Series of Curious Questions about Kafka

https://media.giphy.com/media/5XRB3Ay93FZw4/giphy.gif

This section will contain the answers to the questions you should be asking yourself about Kafka. This will give you the necessary knowledge to understand the second section.

What’s Apache Kafka ?

  • Kafka is an event streaming platform where you publish \ subscribe to streams, store streams, query streams and process streams as they go.
  • It was developed by LinkedIn and It’s written in Java & Scala.

How distributed is it ?

  • Kafka is highly scalable, since its storage layer can be distributed and replicated over multiple servers (called brokers) to ensure reliability and performance.
  • Brokers are managed by Zookeeper which is responsible of identifying the leader\slaves of the cluster.
  • Zookeeper is a strong dependency of Kafka for now, but it will soon detach from it in upcoming upgrades.

How can I read from \ write to Kafka ?

  • You can Kafka receives data from producers and sends data to consumers.
  • You can easily write your producers\consumers in any language you like.
  • Even components like Kafka Connect & Kafka Streams are behaving under the abstraction of Producer \ Consumer

Where does the data live exactly ? Topics.

  • The data you send or read from Kafka lives in Kafka Topics
  • Each Producer\Consumer can interact with one or more topics
  • Kafka Topics can be thought of as queues that can still be queried even after consumption.
  • Topics can be partitioned and replicated.
  • Topics can send ACK ( -nowledgments ) to tell ensure delivery of the data

Can I integrate Kafka with other systems ? Kafka Connect

  • Kafka Connect is literally connecting Kafka to other systems ( eg. databases ).
  • Since it’s a pretty common use case, many Connectors for many known systems are available on Confluent’s website
  • Sink Connectors act as consumers, they read from Kafka and write in the target system.
  • Source Connectors act as producers, they read from source systems and write to Kafka.
  • In practice, little coding is needed here, you only have to worry about the configuration of the connector.
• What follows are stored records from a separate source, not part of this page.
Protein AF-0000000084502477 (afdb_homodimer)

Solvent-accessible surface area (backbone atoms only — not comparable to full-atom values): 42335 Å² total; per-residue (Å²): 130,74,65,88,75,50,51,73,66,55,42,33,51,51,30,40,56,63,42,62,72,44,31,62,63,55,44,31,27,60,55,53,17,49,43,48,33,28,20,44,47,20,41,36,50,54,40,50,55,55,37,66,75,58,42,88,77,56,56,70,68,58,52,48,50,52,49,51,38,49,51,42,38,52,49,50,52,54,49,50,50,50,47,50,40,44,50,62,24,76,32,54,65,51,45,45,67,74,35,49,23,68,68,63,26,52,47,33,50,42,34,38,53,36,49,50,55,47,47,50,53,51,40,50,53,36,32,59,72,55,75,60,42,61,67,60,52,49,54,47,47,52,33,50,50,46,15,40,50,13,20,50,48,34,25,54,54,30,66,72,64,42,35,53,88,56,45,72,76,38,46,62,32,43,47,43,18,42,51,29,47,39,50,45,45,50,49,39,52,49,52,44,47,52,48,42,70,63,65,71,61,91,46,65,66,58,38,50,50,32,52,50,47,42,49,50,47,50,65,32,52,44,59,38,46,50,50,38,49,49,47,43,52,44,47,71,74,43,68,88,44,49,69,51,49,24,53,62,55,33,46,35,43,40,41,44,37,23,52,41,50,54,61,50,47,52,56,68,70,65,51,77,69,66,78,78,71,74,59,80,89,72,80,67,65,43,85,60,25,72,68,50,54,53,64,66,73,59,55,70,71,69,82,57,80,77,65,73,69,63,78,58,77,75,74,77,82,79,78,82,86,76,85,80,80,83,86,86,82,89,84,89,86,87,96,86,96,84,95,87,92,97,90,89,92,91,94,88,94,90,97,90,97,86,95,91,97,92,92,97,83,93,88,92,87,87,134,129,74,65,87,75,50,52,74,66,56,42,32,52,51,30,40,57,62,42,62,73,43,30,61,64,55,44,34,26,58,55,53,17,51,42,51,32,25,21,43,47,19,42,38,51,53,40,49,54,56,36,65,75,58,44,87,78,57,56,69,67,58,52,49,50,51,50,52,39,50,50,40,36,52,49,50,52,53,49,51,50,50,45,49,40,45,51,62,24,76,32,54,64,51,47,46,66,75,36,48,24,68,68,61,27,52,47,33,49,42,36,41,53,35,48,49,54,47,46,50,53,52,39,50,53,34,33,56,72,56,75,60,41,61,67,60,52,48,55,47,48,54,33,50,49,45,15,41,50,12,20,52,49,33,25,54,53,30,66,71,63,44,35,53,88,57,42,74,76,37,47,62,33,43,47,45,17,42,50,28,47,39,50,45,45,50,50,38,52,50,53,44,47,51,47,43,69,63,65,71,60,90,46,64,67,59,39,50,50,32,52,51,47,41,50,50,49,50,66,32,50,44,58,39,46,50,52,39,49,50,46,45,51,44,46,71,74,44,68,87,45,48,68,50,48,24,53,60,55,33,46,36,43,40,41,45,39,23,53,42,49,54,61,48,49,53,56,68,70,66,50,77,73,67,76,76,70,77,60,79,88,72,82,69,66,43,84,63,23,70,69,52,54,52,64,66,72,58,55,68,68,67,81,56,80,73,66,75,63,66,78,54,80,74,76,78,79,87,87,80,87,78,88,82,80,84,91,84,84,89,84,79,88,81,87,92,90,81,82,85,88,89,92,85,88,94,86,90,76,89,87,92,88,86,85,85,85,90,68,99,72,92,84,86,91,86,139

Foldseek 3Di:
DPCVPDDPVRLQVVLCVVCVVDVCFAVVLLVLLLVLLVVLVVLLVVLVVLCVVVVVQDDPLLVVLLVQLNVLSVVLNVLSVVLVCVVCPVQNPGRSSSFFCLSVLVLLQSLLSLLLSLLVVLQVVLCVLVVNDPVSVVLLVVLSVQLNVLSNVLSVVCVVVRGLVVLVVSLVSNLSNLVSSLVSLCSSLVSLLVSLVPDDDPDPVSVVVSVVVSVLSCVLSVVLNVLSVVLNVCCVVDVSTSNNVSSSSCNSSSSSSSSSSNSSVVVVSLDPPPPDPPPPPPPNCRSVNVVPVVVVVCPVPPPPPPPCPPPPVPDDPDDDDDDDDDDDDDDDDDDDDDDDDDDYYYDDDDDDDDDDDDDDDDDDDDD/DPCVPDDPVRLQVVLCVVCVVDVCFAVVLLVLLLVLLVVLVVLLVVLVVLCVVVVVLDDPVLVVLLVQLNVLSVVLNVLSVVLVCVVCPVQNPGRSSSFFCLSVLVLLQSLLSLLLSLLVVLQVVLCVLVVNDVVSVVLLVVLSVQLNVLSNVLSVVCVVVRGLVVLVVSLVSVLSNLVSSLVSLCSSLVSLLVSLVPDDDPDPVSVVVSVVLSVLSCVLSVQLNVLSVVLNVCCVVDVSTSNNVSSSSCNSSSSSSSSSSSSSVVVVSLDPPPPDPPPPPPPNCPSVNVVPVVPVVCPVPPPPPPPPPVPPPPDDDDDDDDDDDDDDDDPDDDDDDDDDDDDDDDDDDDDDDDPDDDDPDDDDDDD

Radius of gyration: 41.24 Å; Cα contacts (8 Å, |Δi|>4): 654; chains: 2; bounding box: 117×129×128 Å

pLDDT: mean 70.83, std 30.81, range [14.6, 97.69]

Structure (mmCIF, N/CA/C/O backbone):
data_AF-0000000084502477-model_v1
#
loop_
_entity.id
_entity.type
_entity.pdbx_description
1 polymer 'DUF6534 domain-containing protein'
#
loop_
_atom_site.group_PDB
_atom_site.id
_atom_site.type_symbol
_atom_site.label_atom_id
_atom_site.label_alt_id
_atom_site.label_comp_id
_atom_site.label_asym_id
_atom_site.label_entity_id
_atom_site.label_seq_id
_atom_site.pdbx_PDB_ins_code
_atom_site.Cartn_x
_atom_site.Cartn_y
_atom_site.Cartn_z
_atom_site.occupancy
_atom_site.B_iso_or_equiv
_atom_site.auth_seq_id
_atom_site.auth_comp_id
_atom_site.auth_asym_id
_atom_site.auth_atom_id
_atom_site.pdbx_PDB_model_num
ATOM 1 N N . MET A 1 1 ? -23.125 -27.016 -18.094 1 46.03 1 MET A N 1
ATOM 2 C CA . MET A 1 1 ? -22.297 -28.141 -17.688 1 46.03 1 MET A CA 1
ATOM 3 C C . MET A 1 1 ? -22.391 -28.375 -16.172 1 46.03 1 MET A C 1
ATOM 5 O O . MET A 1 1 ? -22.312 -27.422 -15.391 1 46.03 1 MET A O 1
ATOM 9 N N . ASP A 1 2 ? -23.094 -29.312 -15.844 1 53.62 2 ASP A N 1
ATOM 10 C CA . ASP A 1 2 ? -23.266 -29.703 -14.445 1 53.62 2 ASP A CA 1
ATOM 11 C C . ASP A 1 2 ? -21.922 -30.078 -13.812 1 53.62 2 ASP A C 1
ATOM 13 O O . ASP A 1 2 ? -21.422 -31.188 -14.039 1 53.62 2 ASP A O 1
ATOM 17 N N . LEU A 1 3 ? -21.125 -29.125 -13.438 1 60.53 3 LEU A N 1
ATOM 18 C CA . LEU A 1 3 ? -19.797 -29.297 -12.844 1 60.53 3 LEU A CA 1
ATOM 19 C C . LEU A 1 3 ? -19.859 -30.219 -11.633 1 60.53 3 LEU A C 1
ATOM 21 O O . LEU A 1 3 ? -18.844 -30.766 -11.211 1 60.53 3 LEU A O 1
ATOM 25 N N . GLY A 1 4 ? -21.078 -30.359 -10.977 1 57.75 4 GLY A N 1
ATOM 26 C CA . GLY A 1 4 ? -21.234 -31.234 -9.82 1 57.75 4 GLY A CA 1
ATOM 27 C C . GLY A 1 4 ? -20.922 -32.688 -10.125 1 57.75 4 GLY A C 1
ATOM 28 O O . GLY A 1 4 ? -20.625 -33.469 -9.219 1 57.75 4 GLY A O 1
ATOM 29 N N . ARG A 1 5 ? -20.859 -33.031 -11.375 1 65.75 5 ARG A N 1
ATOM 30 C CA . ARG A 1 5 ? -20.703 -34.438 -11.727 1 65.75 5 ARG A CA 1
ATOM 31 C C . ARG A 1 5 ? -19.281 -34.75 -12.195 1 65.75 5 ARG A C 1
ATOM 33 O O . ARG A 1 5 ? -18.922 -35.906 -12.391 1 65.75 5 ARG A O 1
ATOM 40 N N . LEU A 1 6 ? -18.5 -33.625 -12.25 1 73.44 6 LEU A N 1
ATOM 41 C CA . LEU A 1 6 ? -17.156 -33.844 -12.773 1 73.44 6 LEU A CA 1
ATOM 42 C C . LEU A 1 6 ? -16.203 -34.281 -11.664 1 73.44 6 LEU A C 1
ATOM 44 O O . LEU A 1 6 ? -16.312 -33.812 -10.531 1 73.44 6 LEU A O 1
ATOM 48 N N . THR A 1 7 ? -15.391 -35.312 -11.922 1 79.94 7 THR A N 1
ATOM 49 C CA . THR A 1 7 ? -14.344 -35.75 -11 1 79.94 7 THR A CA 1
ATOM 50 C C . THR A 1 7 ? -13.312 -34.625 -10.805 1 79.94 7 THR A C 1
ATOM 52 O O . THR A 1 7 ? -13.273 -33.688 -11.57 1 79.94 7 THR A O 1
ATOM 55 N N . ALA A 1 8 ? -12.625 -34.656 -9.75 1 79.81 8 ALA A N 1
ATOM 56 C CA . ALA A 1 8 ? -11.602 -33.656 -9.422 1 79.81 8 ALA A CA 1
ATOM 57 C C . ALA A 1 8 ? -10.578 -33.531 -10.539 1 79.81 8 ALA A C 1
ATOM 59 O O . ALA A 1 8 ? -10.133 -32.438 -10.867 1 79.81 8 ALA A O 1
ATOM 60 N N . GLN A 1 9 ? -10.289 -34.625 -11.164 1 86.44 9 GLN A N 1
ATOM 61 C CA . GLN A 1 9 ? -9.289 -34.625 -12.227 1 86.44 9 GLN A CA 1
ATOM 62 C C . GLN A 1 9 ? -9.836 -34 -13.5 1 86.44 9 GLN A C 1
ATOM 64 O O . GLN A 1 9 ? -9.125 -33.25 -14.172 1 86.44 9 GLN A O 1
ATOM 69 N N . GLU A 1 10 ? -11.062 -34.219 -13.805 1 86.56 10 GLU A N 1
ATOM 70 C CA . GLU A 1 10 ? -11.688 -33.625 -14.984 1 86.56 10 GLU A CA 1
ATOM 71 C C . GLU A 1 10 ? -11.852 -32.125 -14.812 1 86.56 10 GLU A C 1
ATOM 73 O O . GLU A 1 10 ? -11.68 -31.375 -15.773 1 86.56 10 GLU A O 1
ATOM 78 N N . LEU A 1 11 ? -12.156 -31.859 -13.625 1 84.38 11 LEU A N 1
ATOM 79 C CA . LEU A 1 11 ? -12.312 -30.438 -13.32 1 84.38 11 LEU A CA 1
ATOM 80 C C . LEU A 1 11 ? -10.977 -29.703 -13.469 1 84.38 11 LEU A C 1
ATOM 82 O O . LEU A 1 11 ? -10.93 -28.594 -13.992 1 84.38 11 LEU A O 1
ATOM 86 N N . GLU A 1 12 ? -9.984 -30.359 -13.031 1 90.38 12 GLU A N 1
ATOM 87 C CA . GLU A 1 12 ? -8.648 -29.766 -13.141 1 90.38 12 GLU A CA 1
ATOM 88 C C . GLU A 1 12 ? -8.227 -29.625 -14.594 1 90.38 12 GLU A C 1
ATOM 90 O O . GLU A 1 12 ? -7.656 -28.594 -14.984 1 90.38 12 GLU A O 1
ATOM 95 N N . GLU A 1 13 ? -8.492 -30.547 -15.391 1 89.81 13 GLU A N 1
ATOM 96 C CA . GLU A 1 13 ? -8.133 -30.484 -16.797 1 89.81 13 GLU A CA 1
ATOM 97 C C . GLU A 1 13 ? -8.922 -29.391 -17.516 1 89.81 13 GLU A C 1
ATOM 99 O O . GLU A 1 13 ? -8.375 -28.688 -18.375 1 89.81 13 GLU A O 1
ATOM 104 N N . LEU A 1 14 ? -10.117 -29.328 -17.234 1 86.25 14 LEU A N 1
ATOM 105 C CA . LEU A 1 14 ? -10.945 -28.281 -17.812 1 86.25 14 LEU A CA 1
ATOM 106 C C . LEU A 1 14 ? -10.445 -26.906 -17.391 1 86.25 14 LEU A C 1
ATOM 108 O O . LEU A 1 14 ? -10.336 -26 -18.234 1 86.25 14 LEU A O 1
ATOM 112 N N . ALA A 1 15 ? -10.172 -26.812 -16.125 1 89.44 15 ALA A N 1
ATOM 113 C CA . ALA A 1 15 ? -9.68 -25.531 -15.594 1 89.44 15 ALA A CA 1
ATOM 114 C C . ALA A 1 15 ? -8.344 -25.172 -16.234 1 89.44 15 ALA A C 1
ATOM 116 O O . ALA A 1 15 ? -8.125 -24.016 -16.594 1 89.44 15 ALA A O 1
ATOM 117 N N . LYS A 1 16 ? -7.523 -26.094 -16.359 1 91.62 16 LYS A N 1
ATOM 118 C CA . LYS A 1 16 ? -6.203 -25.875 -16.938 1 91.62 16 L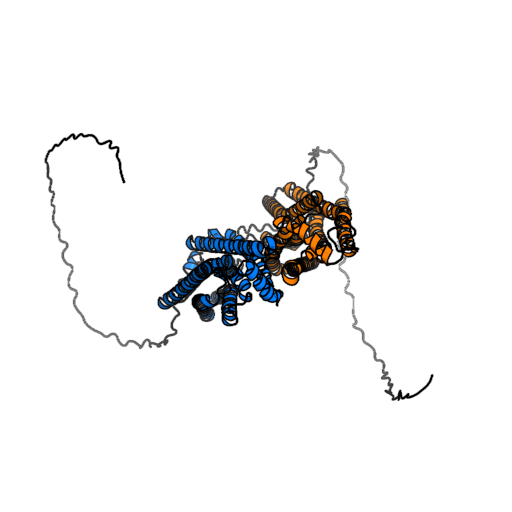YS A CA 1
ATOM 119 C C . LYS A 1 16 ? -6.316 -25.422 -18.391 1 91.62 16 LYS A C 1
ATOM 121 O O . LYS A 1 16 ? -5.656 -24.453 -18.797 1 91.62 16 LYS A O 1
ATOM 126 N N . THR A 1 17 ? -7.113 -25.984 -19.109 1 90.19 17 THR A N 1
ATOM 127 C CA . THR A 1 17 ? -7.273 -25.641 -20.516 1 90.19 17 THR A CA 1
ATOM 128 C C . THR A 1 17 ? -7.898 -24.266 -20.672 1 90.19 17 THR A C 1
ATOM 130 O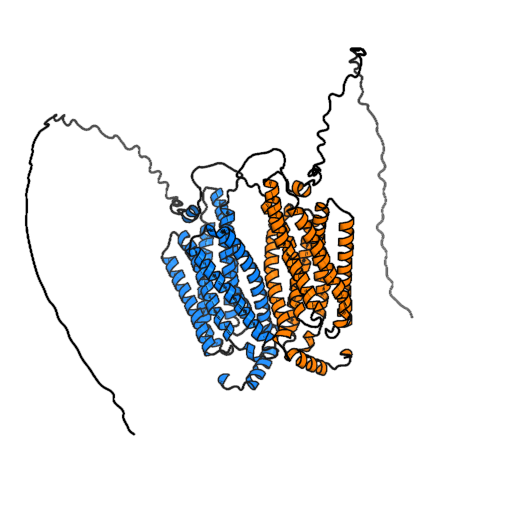 O . THR A 1 17 ? -7.457 -23.469 -21.5 1 90.19 17 THR A O 1
ATOM 133 N N . THR A 1 18 ? -8.828 -23.969 -19.875 1 85.88 18 THR A N 1
ATOM 134 C CA . THR A 1 18 ? -9.555 -22.703 -19.969 1 85.88 18 THR A CA 1
ATOM 135 C C . THR A 1 18 ? -8.688 -21.547 -19.5 1 85.88 18 THR A C 1
ATOM 137 O O . THR A 1 18 ? -8.633 -20.5 -20.141 1 85.88 18 THR A O 1
ATOM 140 N N . LEU A 1 19 ? -8.008 -21.766 -18.469 1 90.5 19 LEU A N 1
ATOM 141 C CA . LEU A 1 19 ? -7.266 -20.688 -17.844 1 90.5 19 LEU A CA 1
ATOM 142 C C . LEU A 1 19 ? -5.898 -20.5 -18.484 1 90.5 19 LEU A C 1
ATOM 144 O O . LEU A 1 19 ? -5.355 -19.391 -18.516 1 90.5 19 LEU A O 1
ATOM 148 N N . SER A 1 20 ? -5.348 -21.562 -19.016 1 90.69 20 SER A N 1
ATOM 149 C CA . SER A 1 20 ? -4.02 -21.484 -19.609 1 90.69 20 SER A CA 1
ATOM 150 C C . SER A 1 20 ? -4.078 -20.859 -21 1 90.69 20 SER A C 1
ATOM 152 O O . SER A 1 20 ? -3.053 -20.453 -21.547 1 90.69 20 SER A O 1
ATOM 154 N N . ALA A 1 21 ? -5.266 -20.75 -21.547 1 89.69 21 ALA A N 1
ATOM 155 C CA . ALA A 1 21 ? -5.422 -20.156 -22.875 1 89.69 21 ALA A CA 1
ATOM 156 C C . ALA A 1 21 ? -4.973 -18.688 -22.875 1 89.69 21 ALA A C 1
ATOM 158 O O . ALA A 1 21 ? -4.395 -18.219 -23.859 1 89.69 21 ALA A O 1
ATOM 159 N N . ASN A 1 22 ? -5.199 -17.984 -21.906 1 91.75 22 ASN A N 1
ATOM 160 C CA . ASN A 1 22 ? -4.766 -16.594 -21.703 1 91.75 22 ASN A CA 1
ATOM 161 C C . ASN A 1 22 ? -4.406 -16.328 -20.25 1 91.75 22 ASN A C 1
ATOM 163 O O . ASN A 1 22 ? -5.215 -15.789 -19.5 1 91.75 22 ASN A O 1
ATOM 167 N N . LYS A 1 23 ? -3.207 -16.578 -19.938 1 92.69 23 LYS A N 1
ATOM 168 C CA . LYS A 1 23 ? -2.775 -16.547 -18.547 1 92.69 23 LYS A CA 1
ATOM 169 C C . LYS A 1 23 ? -2.82 -15.125 -17.984 1 92.69 23 LYS A C 1
ATOM 171 O O . LYS A 1 23 ? -3.363 -14.891 -16.906 1 92.69 23 LYS A O 1
ATOM 176 N N . PRO A 1 24 ? -2.303 -14.125 -18.781 1 92.06 24 PRO A N 1
ATOM 177 C CA . PRO A 1 24 ? -2.326 -12.766 -18.234 1 92.06 24 PRO A CA 1
ATOM 178 C C . PRO A 1 24 ? -3.742 -12.258 -17.969 1 92.06 24 PRO A C 1
ATOM 180 O O . PRO A 1 24 ? -3.975 -11.539 -17 1 92.06 24 PRO A O 1
ATOM 183 N N . LEU A 1 25 ? -4.676 -12.664 -18.734 1 91.19 25 LEU A N 1
ATOM 184 C CA . LEU A 1 25 ? -6.047 -12.188 -18.578 1 91.19 25 LEU A CA 1
ATOM 185 C C . LEU A 1 25 ? -6.758 -12.945 -17.469 1 91.19 25 LEU A C 1
ATOM 187 O O . LEU A 1 25 ? -7.645 -12.391 -16.812 1 91.19 25 LEU A O 1
ATOM 191 N N . ASN A 1 26 ? -6.355 -14.141 -17.219 1 92.25 26 ASN A N 1
ATOM 192 C CA . ASN A 1 26 ? -7.07 -14.961 -16.25 1 92.25 26 ASN A CA 1
ATOM 193 C C . ASN A 1 26 ? -6.418 -14.891 -14.867 1 92.25 26 ASN A C 1
ATOM 195 O O . ASN A 1 26 ? -7.113 -14.867 -13.852 1 92.25 26 ASN A O 1
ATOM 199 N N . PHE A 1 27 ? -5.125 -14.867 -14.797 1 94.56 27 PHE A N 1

Unless you want to write your custom connector.

Example : Streaming real time GPS data

https://media.giphy.com/media/Dk57URqjqjHjNGHeMV/giphy.gif

Step 0 : Let’s find purpose for what we are doing

It’s more fun to work on things with a purpose rather than working for the sake of practicing alone. So let’s create a problem to solve.

Imagine you have a food delivery company, and you want to watch your drivers’ mobility in real time on a dashboard. This can help you, as a business owner :
- monitor some of the main KPIs of your business in real time.
- analyze traffic data to optimize delivery paths
- change drivers distribution to handle high demand

We’ll need to respect the following constraints :
- Data must be collected from multiple phones
- Data should be available for real time processing even after storage
- Data should be stored in a database where it can be accessed by the team

Now that we have a clear purpose and usability for what we are building. Let’ design a solution for this.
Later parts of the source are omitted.